My recommendation: **1b** (use existing `cache()` utility), **2** include query string, **3** keep `expires_after_minutes` for ergonomics, **4** pages only. Let me know what you want.

To me, this is magic. This type of work would have required me to put aside a day (or at least a couple of hours) to dig through the project, wrap my head around how the thing worked, and figure out the best approach to getting it migrated. Instead, I just looked at the LLM like grep, but with a pseudo-brain bolted on.

Is this a Shocking New Insight That All The Brightest Minds Are Discussing This Very Second?

No. But I think these are the types of benefits of AI/LLMs that we should be discussing when asking "how does AI fit in here?" Reducing the time to think is tremendous, even if the outcome is that I end up writing the actual implementation by hand.

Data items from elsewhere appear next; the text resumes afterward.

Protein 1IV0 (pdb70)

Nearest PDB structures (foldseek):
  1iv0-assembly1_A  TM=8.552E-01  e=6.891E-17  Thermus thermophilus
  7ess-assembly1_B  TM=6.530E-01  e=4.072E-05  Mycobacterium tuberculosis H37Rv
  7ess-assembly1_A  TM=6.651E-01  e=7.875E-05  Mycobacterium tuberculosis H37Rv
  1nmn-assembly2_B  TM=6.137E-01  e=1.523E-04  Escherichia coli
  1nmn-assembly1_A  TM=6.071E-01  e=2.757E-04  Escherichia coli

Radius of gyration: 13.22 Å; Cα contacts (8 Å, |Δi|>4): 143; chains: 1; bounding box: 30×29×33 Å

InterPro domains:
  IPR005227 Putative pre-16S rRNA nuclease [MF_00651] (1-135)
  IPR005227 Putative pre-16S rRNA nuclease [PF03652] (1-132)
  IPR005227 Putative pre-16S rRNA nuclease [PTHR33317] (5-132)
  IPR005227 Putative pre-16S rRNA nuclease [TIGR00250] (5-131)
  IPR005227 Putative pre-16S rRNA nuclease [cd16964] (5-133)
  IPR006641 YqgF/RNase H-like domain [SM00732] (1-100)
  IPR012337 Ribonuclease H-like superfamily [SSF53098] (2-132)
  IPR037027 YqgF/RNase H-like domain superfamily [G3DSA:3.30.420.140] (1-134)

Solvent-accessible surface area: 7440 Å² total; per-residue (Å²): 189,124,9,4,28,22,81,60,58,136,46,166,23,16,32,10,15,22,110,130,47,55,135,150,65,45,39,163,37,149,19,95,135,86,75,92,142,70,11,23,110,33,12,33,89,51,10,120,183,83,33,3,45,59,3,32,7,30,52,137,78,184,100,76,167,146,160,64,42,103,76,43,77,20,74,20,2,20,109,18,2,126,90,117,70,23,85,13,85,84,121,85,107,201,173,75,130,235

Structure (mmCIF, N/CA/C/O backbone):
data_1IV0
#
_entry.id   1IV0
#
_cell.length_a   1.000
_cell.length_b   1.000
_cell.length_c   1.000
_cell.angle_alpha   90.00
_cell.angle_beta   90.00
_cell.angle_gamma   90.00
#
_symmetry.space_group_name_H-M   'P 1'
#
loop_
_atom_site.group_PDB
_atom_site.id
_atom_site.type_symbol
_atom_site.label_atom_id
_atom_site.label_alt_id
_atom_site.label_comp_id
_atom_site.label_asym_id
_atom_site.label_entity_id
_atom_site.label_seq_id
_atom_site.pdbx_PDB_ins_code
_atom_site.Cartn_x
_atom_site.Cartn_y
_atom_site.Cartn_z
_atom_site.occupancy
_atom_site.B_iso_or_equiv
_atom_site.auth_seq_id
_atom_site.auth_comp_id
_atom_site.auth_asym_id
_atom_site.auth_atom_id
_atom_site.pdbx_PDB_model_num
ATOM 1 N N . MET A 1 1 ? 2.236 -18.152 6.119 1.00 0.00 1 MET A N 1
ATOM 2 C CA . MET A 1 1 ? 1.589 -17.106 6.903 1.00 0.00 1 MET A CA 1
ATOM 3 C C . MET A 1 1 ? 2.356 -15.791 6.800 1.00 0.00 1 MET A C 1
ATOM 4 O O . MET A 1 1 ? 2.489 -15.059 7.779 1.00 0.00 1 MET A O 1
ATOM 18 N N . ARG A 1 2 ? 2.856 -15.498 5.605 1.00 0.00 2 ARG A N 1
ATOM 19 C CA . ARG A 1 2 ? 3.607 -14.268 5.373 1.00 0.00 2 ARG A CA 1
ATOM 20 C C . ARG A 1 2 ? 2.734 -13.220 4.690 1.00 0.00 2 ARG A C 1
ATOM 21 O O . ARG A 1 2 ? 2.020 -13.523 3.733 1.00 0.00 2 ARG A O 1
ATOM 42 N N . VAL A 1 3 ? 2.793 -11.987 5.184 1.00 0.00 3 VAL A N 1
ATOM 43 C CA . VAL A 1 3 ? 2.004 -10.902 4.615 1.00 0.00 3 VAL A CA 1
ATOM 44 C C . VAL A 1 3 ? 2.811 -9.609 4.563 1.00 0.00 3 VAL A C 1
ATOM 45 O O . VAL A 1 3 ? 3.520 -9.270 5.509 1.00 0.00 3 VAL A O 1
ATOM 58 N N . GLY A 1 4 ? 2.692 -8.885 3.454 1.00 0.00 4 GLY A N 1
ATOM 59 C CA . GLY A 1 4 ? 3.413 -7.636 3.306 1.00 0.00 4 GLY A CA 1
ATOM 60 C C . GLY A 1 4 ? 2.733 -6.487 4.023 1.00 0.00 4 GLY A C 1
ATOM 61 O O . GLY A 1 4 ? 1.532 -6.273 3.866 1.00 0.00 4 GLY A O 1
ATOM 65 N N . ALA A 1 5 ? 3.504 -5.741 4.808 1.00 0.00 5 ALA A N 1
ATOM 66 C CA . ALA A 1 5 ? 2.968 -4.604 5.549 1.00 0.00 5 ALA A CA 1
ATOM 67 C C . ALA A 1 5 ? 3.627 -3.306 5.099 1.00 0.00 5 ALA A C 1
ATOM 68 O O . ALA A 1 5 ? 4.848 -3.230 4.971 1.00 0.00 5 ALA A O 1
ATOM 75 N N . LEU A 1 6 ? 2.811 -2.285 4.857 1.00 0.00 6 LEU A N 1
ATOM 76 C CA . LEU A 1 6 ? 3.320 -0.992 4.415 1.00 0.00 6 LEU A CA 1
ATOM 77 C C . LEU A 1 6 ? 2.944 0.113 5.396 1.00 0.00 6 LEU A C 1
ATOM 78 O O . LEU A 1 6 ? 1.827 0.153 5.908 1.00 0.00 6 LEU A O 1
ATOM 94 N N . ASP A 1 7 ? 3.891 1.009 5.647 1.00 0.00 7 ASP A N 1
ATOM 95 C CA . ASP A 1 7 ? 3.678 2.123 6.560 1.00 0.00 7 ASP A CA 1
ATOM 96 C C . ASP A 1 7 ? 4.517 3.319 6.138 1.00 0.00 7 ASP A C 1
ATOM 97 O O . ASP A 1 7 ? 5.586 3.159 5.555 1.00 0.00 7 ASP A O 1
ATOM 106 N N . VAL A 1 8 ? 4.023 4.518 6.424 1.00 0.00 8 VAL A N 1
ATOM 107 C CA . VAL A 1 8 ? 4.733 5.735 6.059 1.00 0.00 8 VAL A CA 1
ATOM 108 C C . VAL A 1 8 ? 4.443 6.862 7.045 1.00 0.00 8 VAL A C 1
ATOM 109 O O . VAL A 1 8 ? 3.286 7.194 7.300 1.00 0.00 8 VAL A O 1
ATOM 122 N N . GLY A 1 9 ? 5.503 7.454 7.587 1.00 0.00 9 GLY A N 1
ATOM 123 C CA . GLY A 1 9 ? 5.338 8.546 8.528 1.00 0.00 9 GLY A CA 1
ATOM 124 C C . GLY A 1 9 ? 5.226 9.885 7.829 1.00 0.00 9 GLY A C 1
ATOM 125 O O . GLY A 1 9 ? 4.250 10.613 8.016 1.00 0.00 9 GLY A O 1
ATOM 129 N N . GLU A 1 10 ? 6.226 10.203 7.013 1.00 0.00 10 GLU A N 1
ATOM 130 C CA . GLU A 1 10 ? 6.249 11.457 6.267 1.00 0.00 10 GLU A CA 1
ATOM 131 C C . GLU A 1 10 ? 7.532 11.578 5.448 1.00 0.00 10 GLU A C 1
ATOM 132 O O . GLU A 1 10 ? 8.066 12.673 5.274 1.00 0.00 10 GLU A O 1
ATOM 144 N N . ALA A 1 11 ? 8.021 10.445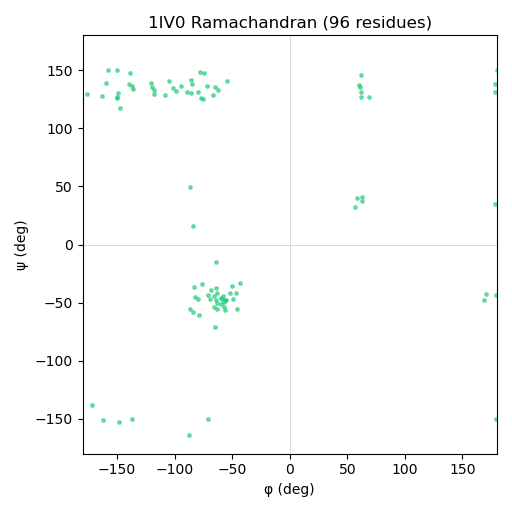 4.944 1.00 0.00 11 ALA A N 1
ATOM 145 C CA . ALA A 1 11 ? 9.242 10.420 4.142 1.00 0.00 11 ALA A CA 1
ATOM 146 C C . ALA A 1 11 ? 9.731 8.990 3.931 1.00 0.00 11 ALA A C 1
ATOM 147 O O . ALA A 1 11 ? 10.058 8.593 2.813 1.00 0.00 11 ALA A O 1
ATOM 154 N N . ARG A 1 12 ? 9.789 8.226 5.018 1.00 0.00 12 ARG A N 1
ATOM 155 C CA . ARG A 1 12 ? 10.245 6.842 4.959 1.00 0.00 12 ARG A CA 1
ATOM 156 C C . ARG A 1 12 ? 9.079 5.865 5.082 1.00 0.00 12 ARG A C 1
ATOM 157 O O . ARG A 1 12 ? 8.157 6.077 5.874 1.00 0.00 12 ARG A O 1
ATOM 178 N N . ILE A 1 13 ? 9.134 4.788 4.303 1.00 0.00 13 ILE A N 1
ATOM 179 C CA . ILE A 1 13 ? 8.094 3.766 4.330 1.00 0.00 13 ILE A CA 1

This isn't a "Mythos one-shotted Mario Kart for N64" type of "discovery," but it is the sober "once the Kool-Aid wears off and the lights come up, this is likely where the chips fall" take. Instead of AI being a genie in a bottle, it's like going from cord-to-wireless.

If you're approaching AI usage like me (human-in-the-loop, turn-based) and you're not already using LLMs like this, give it a shot. I've even used this approach for non-technical stuff and it works wonders.